Citing a report by the Arizton Advisory and Intelligence, Tan said the medical glove market is expected to reach US$18.56bil (RM79bil) by 2026, up from US$9.58bil (RM41bil) in 2020.
“The global medical face mask market, according to Arizton, is expected to reach US$5.73bil (RM24bil).
“The world continues to see an increase in demand for medical-grade gloves and face masks due to higher hygiene requirements and as a manufacturer, we see a huge opportunity for us.”
Earlier this month, IWB group executive director James Tan told StarBiz that it plans to double the production capacity of its new RM200mil Batu Kawan plant by the middle of the year.
The plant will be able to produce 300 million pieces of nitrile gloves per month compared to 150 million per month presently.
James was quoted as saying that the face masks, gloves and test kit business would generate about 50% of the group’s revenue in 2022.
Another major property developer that diversified into glove manufacturing is Mah Sing Group Bhd.
“In 2020, Mah Sing announced its new venture into the healthcare segment via glove manufacturing, which marks further diversification to tap new business opportunities,” it says in its 2020 annual report.
The property developer says it would leverage its experience as a plastics manufacturer over the past four decades, which would be supported by potential synergies derived from the group’s other businesses.

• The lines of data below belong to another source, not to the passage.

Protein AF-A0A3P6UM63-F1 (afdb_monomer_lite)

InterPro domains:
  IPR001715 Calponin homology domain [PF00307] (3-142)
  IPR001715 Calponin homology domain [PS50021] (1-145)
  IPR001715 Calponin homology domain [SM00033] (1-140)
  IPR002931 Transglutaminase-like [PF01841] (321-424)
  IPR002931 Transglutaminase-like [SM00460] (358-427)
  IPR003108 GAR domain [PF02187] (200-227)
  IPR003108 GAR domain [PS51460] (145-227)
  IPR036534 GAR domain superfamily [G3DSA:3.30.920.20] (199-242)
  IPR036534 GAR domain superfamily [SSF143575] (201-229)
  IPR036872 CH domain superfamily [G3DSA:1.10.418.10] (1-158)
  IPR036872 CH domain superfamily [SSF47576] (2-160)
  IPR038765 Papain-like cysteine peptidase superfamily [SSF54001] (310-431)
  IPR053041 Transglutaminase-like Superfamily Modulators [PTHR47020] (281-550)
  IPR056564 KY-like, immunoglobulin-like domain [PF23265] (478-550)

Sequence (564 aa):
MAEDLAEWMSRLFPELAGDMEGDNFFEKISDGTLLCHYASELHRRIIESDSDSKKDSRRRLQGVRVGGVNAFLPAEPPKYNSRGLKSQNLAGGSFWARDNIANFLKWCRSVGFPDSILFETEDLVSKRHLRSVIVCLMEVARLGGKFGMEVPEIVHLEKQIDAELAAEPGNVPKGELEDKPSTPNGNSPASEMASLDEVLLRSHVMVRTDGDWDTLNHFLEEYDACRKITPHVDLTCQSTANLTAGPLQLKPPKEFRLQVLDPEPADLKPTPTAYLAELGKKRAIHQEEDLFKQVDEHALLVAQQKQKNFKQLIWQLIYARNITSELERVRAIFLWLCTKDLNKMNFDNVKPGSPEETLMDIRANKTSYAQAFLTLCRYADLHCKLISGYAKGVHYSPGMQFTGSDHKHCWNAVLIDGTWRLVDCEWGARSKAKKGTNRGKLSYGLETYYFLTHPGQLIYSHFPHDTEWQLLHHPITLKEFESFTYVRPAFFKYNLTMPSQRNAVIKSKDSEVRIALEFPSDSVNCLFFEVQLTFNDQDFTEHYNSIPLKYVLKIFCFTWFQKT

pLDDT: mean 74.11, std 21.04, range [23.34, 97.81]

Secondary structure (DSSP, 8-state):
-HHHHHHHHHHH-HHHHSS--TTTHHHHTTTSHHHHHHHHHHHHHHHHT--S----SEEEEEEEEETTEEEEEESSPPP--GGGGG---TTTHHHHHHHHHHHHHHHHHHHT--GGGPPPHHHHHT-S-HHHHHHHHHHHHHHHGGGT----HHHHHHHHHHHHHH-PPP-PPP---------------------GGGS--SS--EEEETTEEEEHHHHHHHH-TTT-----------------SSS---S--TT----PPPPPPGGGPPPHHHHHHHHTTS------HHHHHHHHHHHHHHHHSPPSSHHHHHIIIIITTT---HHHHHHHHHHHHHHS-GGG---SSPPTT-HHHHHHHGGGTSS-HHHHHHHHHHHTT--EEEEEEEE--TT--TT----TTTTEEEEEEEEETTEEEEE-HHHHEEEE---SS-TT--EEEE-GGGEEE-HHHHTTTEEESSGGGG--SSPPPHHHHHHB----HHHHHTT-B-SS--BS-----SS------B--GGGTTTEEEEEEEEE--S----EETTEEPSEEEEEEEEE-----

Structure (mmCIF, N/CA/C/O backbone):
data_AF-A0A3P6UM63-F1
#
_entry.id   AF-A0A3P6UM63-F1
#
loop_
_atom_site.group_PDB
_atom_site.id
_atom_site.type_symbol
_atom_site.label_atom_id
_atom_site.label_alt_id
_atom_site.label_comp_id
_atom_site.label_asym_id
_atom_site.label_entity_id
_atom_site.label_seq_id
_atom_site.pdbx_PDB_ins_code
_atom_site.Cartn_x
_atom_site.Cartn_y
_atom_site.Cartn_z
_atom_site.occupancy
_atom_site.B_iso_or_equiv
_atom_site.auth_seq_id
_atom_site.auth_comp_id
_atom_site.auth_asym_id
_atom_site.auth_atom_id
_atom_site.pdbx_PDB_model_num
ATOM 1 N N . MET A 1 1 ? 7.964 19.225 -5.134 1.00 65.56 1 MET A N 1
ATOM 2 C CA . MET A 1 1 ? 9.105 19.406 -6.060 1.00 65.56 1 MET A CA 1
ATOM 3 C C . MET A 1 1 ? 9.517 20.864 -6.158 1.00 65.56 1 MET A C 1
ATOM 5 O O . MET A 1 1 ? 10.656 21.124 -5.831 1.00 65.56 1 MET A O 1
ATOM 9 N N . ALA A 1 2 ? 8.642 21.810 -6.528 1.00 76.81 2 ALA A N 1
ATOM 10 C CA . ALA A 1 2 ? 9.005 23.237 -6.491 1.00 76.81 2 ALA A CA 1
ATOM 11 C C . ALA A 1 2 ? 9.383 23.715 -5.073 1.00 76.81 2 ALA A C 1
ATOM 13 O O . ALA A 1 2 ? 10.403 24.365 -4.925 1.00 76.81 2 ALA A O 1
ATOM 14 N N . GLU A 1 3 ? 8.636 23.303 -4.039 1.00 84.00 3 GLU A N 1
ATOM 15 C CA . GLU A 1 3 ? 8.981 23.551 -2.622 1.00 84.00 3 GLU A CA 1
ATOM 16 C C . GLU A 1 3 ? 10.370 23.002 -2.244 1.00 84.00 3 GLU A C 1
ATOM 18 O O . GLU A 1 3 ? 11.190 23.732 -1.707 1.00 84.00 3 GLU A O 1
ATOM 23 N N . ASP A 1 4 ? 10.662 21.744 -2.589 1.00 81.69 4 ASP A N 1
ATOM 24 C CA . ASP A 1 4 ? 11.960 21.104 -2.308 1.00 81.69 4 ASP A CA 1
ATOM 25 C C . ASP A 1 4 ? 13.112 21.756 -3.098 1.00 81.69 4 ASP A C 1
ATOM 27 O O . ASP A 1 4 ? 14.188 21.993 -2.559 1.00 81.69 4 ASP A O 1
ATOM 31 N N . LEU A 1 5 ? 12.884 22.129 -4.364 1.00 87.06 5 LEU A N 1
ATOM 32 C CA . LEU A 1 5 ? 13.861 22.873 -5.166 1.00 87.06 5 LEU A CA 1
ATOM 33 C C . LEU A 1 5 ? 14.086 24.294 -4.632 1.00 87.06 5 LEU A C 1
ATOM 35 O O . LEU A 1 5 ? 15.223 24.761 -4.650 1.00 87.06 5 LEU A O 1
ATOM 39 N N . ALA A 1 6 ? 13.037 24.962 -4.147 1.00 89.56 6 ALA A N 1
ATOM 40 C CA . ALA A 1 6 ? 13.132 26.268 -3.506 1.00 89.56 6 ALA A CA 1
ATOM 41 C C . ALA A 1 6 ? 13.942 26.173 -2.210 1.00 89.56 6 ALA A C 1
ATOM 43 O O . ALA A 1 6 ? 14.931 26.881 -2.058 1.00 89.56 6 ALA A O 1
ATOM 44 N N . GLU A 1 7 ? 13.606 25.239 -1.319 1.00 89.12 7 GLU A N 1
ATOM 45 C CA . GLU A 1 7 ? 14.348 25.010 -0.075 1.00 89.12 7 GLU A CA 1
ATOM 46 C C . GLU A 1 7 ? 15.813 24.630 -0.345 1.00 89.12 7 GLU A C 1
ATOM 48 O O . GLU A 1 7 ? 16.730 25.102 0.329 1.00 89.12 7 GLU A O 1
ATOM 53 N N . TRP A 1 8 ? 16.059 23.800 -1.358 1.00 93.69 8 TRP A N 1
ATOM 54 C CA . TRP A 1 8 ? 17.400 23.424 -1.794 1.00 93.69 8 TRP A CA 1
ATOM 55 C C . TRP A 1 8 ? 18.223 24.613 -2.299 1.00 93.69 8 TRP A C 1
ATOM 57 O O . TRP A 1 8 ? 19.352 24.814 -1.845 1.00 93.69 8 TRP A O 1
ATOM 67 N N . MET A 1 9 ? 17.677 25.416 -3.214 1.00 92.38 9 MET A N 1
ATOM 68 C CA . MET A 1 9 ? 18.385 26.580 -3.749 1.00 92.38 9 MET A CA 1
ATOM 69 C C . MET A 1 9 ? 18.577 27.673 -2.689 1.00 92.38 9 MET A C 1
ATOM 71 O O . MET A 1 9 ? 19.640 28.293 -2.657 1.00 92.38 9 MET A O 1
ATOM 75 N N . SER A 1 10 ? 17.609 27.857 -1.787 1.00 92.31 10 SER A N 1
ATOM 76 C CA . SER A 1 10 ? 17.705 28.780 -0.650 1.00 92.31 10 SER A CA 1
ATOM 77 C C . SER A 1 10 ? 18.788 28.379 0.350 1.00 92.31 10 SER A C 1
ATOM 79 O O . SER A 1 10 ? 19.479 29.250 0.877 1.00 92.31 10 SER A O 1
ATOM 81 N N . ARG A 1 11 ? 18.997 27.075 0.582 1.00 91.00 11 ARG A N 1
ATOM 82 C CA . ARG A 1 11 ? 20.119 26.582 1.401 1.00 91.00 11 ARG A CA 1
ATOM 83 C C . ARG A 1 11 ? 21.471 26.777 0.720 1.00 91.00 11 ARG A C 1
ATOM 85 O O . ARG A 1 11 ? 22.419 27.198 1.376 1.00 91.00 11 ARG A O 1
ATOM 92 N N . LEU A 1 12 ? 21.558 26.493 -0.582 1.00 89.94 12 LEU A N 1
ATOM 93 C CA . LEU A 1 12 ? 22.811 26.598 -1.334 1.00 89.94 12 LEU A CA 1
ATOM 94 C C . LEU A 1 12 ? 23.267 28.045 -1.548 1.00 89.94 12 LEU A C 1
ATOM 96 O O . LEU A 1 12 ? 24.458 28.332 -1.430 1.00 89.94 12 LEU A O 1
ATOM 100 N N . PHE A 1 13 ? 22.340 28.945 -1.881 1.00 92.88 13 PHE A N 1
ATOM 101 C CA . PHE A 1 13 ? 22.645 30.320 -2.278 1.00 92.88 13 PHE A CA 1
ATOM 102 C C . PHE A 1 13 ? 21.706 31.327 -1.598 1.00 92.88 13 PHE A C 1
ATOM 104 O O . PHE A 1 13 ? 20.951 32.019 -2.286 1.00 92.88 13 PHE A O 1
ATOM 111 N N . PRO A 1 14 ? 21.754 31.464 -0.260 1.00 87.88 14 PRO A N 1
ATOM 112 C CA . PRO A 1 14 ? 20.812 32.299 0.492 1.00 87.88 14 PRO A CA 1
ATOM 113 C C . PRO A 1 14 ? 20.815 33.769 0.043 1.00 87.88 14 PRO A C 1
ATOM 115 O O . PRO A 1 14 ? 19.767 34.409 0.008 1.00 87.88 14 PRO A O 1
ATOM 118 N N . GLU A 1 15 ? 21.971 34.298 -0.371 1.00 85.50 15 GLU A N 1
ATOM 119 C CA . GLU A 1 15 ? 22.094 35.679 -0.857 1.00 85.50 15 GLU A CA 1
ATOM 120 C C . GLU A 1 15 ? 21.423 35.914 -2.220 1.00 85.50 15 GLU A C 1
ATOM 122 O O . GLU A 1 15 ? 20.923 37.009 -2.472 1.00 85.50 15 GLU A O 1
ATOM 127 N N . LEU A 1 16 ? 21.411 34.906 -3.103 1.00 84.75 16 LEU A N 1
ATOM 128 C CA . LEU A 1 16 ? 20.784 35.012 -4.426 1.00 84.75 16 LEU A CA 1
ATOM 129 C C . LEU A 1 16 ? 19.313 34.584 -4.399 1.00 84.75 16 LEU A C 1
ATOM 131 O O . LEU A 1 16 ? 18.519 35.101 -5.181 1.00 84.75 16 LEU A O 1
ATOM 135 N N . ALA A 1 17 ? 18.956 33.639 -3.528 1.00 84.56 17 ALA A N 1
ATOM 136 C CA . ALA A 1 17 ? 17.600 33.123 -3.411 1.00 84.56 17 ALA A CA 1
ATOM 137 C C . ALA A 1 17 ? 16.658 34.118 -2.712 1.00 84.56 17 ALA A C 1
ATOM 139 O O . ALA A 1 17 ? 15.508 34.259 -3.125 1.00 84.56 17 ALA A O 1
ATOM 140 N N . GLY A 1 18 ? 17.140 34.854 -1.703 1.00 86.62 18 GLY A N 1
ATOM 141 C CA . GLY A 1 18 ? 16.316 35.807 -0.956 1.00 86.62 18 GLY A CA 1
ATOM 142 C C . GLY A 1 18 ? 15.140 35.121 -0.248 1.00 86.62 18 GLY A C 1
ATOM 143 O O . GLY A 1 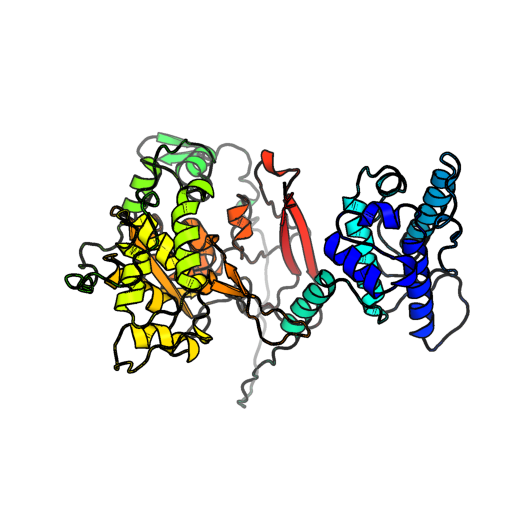18 ? 15.323 34.124 0.441 1.00 86.62 18 GLY A O 1
ATOM 144 N N . ASP A 1 19 ? 13.931 35.648 -0.432 1.00 86.56 19 ASP A N 1
ATOM 145 C CA . ASP A 1 19 ? 12.648 35.119 0.063 1.00 86.56 19 ASP A CA 1
ATOM 146 C C . ASP A 1 19 ? 12.056 34.031 -0.857 1.00 86.56 19 ASP A C 1
ATOM 148 O O . ASP A 1 19 ? 10.852 33.995 -1.111 1.00 86.56 19 ASP A O 1
ATOM 152 N N . MET A 1 20 ? 12.902 33.172 -1.435 1.00 89.88 20 MET A N 1
ATOM 153 C CA . MET A 1 20 ? 12.440 32.105 -2.323 1.00 89.88 20 MET A CA 1
ATOM 154 C C . MET A 1 20 ? 11.680 31.027 -1.544 1.00 89.88 20 MET A C 1
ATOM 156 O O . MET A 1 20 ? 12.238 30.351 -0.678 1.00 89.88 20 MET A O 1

Commenting on the group’s foray into glove manufacturing, Hong Leong Investment Bank Research (HLIB) in a recent report noted that Mah Sing chose to venture into the business during the down cycle of the sector, when margins were compressing.
“Consequently, its share price has also gone through a cycle driven by the glove sentiment as the group was perceived as a glove proxy counter.
“Nonetheless, we note that the glove assets only make up about 3% of the group’s total asset base and as such, we view this business as a non-core segment for the group.”
HLIB said Mah Sing’s management had shared that they intend to divest both the plastic and glove manufacturing segments through a separate listing within five years.
“We view this long-term strategic plan positively as the manufacturing businesses do not have synergistic value with its property business and as such, a divestment could likely unlock more value to the shareholders.
“In the near term, we believe that the group should be able to fill up its capacity gradually as it only has 12 lines with an annual capacity of 3.68 billion pieces. With better utilisation, the segment should be able to turn cashflow positive.”